A Cartesian Cut Cell Method for Rarefied Flow Simulations around Moving Obstacles

TL;DR

This paper introduces a Cartesian cut cell method for simulating rarefied gas flows around moving obstacles, enabling accurate boundary treatment, conservation, and easy extension to 3D, demonstrated through various test cases.

Contribution

The paper presents a novel cut cell method that simplifies implementation and extends easily to 3D for rarefied flow simulations around moving obstacles.

Findings

Accurate boundary condition treatment in rarefied flow simulations.
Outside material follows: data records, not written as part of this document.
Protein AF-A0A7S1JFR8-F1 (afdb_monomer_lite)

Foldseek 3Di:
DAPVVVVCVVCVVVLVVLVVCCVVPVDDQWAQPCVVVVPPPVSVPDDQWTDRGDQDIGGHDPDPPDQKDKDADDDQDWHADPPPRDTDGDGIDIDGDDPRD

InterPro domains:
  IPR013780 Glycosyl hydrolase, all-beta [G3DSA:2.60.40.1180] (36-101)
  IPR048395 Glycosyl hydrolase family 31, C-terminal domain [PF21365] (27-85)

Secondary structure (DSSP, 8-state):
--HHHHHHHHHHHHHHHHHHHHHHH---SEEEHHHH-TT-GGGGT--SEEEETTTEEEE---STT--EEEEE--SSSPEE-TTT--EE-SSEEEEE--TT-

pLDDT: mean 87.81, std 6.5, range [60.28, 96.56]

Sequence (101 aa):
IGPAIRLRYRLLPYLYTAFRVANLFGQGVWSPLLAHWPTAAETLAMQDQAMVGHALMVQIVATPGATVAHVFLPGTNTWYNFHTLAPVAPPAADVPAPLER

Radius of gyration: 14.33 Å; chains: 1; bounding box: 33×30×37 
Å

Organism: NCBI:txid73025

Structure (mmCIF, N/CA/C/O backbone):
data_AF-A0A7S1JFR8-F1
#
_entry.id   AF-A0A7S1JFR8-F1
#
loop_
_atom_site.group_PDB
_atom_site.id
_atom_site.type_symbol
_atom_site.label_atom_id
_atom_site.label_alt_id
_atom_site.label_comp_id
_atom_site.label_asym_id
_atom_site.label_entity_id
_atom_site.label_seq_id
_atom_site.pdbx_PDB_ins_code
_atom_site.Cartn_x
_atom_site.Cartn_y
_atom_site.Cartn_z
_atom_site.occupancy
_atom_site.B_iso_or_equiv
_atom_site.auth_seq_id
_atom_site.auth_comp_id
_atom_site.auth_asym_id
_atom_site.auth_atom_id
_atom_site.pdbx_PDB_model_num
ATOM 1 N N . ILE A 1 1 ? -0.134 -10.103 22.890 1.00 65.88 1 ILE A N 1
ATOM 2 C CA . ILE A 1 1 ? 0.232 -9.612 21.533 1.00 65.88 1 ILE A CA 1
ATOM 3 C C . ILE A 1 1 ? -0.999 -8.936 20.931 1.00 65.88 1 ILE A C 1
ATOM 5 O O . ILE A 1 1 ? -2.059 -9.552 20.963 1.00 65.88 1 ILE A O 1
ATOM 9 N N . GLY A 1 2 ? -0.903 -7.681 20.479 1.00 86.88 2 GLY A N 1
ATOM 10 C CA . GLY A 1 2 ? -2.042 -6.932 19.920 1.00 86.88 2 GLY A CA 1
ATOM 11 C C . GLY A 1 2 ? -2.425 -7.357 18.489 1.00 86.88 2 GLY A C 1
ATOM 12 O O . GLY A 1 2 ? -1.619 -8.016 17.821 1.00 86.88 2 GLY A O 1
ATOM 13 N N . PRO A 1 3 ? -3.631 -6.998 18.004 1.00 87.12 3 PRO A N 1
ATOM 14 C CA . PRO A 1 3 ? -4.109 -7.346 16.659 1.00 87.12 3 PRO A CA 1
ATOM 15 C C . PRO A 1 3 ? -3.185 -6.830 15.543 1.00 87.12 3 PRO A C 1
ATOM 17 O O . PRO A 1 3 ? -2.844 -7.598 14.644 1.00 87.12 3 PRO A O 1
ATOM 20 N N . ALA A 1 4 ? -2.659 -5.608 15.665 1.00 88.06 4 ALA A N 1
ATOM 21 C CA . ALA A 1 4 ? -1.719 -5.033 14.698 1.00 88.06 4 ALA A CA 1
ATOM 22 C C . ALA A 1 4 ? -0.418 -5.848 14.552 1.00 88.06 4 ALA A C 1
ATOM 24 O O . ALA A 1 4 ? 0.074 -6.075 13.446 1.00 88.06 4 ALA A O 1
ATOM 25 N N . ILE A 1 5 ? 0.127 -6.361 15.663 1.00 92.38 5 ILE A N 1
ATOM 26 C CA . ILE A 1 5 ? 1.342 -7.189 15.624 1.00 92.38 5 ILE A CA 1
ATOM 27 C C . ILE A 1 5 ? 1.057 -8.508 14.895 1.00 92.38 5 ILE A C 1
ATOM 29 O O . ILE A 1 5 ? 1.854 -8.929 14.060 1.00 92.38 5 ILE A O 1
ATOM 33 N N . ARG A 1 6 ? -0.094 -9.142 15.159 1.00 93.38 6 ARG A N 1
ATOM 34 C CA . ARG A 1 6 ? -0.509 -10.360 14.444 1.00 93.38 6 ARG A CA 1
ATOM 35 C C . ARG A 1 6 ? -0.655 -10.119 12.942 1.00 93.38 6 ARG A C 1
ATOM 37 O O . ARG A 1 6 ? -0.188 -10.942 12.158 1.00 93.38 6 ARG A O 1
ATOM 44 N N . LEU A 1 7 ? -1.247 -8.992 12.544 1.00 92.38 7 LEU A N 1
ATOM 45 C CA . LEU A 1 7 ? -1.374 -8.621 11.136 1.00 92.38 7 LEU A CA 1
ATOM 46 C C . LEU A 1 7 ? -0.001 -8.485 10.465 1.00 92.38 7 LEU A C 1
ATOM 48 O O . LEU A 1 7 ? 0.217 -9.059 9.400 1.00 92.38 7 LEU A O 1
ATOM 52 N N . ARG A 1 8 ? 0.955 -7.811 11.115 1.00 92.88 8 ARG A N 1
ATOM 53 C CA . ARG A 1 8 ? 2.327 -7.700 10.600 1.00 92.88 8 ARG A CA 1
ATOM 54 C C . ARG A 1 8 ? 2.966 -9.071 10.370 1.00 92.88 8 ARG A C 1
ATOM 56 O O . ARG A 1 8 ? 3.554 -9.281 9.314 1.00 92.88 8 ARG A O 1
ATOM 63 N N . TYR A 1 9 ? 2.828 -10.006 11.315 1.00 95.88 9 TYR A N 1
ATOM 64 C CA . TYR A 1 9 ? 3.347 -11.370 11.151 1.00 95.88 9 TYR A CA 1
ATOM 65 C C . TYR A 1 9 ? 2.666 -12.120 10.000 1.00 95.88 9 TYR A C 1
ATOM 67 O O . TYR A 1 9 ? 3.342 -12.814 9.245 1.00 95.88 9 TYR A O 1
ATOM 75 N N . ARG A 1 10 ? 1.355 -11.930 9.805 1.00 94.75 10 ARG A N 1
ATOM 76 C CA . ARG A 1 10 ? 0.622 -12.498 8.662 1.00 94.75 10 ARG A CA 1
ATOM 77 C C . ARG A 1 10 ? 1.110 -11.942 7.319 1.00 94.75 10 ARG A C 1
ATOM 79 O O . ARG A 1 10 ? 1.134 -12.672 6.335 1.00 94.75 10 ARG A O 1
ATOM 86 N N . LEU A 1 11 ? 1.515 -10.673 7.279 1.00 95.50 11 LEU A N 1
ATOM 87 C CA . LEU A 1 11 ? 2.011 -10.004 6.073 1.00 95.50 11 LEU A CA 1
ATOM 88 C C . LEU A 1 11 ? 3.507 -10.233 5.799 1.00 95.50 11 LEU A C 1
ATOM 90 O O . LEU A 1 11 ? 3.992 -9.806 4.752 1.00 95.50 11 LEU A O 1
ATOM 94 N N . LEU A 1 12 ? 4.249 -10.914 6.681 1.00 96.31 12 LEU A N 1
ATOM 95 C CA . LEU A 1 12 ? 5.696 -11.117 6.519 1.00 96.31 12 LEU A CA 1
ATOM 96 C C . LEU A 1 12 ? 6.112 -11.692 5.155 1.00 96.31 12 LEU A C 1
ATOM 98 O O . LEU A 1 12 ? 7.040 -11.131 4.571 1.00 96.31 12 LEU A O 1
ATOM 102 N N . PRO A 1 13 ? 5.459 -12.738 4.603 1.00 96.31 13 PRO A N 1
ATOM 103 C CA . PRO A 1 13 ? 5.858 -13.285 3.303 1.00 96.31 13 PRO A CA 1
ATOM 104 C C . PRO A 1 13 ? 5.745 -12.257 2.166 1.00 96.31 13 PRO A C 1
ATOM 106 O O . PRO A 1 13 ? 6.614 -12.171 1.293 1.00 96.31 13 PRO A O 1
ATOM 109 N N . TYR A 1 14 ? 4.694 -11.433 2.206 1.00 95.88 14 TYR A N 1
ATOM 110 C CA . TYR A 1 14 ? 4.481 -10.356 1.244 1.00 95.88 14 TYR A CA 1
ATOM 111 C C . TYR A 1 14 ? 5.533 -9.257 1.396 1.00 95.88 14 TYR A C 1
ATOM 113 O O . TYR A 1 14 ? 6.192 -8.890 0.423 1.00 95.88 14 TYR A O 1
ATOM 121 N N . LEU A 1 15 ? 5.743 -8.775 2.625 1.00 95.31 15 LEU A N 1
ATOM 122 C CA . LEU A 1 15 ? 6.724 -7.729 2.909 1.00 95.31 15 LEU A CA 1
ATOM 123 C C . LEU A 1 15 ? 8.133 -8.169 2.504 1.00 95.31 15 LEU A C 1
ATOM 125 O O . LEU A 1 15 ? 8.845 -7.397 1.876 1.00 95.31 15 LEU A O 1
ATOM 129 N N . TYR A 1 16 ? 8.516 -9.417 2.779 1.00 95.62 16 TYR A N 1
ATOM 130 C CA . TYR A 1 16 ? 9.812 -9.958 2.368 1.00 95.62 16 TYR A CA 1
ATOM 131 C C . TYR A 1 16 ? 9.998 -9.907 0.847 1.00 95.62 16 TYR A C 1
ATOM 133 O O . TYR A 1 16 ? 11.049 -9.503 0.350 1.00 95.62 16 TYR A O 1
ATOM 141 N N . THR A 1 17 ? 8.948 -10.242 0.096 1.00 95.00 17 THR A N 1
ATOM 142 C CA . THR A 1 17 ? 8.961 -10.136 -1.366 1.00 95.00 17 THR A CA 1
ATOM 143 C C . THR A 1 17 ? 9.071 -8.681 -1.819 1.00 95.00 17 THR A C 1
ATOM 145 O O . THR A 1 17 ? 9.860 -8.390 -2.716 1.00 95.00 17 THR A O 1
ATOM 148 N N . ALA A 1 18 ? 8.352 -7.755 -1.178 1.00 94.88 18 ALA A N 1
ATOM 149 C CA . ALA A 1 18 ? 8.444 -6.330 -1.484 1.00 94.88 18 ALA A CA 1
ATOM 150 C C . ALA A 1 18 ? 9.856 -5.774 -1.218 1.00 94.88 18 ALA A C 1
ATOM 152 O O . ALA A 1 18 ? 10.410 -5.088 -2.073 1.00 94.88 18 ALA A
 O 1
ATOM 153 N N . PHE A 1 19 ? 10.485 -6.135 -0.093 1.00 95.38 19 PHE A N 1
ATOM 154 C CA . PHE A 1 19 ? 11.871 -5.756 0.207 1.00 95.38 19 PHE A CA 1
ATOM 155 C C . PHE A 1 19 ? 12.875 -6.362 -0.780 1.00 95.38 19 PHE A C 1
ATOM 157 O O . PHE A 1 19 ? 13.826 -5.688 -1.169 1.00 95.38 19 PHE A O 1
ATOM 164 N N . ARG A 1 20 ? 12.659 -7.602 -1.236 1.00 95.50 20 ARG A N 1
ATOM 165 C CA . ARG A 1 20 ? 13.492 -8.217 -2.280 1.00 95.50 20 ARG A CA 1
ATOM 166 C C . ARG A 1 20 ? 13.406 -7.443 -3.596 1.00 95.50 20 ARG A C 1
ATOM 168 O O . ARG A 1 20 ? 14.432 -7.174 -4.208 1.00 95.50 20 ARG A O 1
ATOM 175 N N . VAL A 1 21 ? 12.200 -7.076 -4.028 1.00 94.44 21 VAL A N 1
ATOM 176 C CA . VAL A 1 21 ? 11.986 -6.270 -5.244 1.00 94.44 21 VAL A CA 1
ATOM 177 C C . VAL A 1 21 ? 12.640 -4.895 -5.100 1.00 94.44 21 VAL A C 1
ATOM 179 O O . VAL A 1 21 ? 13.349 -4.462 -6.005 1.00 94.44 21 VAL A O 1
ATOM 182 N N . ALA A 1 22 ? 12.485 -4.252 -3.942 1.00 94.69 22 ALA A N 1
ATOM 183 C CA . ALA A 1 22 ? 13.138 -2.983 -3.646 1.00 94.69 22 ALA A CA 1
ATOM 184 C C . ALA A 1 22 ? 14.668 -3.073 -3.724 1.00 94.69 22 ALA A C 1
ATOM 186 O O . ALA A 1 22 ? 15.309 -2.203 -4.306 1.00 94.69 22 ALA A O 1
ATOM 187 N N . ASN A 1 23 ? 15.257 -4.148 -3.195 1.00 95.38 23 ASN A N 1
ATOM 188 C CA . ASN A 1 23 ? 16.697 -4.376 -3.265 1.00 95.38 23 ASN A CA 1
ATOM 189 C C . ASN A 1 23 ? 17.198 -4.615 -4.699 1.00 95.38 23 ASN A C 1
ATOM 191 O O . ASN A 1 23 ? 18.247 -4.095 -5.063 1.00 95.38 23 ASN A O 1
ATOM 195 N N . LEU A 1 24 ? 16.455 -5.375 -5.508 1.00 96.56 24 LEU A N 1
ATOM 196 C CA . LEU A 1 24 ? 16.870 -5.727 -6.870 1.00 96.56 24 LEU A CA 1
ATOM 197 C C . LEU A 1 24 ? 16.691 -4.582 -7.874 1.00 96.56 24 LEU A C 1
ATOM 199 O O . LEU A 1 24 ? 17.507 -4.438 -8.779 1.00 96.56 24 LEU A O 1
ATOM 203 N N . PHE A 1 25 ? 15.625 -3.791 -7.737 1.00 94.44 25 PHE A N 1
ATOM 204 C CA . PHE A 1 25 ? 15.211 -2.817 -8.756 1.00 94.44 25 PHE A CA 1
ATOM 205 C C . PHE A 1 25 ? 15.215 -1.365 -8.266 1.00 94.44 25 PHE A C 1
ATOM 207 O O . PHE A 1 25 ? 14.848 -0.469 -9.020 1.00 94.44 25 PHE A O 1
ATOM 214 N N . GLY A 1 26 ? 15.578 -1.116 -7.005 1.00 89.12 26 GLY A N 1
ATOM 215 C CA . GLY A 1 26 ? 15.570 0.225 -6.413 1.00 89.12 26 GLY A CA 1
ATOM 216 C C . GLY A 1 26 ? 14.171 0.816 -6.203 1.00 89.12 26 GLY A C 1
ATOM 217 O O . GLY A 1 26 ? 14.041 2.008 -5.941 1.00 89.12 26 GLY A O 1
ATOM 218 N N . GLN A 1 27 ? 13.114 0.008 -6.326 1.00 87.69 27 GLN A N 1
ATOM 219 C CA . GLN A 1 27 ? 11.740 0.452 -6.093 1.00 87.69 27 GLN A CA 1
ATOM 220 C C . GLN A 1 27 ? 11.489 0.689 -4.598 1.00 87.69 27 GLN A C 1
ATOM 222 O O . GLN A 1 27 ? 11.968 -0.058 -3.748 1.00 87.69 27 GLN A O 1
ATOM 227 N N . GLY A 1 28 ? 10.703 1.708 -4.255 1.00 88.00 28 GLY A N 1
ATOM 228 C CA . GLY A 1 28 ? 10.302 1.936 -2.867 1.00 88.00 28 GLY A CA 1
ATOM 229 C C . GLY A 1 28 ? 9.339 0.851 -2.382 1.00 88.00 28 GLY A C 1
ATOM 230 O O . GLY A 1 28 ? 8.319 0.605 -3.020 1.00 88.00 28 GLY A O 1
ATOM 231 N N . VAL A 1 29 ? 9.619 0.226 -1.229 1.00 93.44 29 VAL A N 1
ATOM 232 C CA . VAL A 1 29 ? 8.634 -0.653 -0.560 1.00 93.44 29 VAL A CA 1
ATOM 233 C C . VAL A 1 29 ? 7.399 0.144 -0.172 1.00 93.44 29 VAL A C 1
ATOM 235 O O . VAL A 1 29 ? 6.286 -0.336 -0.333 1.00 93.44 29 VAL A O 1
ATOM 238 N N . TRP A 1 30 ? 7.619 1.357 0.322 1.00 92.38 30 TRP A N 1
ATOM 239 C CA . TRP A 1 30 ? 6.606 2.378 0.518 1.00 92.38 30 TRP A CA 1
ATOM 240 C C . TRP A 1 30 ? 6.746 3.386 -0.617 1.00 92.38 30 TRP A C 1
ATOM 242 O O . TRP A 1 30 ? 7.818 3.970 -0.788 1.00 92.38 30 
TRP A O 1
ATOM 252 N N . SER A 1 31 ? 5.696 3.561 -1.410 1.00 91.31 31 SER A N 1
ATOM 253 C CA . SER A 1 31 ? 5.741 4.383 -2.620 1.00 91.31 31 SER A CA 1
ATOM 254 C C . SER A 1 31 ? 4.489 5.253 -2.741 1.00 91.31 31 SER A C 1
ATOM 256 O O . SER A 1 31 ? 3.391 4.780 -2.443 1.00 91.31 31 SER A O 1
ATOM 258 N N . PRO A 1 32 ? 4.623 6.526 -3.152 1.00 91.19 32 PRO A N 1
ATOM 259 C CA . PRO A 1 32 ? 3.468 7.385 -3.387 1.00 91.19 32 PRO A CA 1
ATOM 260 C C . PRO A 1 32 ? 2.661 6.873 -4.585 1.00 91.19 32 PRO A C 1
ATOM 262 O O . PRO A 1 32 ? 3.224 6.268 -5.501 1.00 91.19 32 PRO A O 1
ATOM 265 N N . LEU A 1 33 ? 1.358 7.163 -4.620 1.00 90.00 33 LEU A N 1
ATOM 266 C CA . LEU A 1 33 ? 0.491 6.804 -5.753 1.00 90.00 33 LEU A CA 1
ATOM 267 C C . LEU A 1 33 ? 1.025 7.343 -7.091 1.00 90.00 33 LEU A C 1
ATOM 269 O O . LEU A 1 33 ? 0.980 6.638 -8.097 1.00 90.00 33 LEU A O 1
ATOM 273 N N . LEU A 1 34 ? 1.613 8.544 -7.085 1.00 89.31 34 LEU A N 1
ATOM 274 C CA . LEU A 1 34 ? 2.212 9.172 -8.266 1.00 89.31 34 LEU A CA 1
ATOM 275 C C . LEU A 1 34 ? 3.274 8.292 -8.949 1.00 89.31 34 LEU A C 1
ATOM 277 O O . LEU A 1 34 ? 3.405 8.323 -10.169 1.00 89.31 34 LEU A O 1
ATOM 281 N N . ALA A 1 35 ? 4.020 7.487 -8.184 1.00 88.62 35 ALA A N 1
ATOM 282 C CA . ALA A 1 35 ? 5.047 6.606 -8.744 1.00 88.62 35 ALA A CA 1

Method enables extension to 3D problems.

Successful validation with test cases including a 3D radiometer.

Abstract

For accurate simulations of rarefied gas flows around moving obstacles, we propose a cut cell method on Cartesian grids: it allows exact conservation and accurate treatment of boundary conditions. Our approach is designed to treat Cartesian cells and various kind of cut cells by the same algorithm, with no need to identify the specific shape of each cut cell. This makes the implementation quite simple, and allows a direct extension to 3D problems. Such simulations are also made possible by using an adaptive mesh refinement technique and a hybrid parallel implementation. This is illustrated by several test cases, including a 3D unsteady simulation of the Crookes radiometer.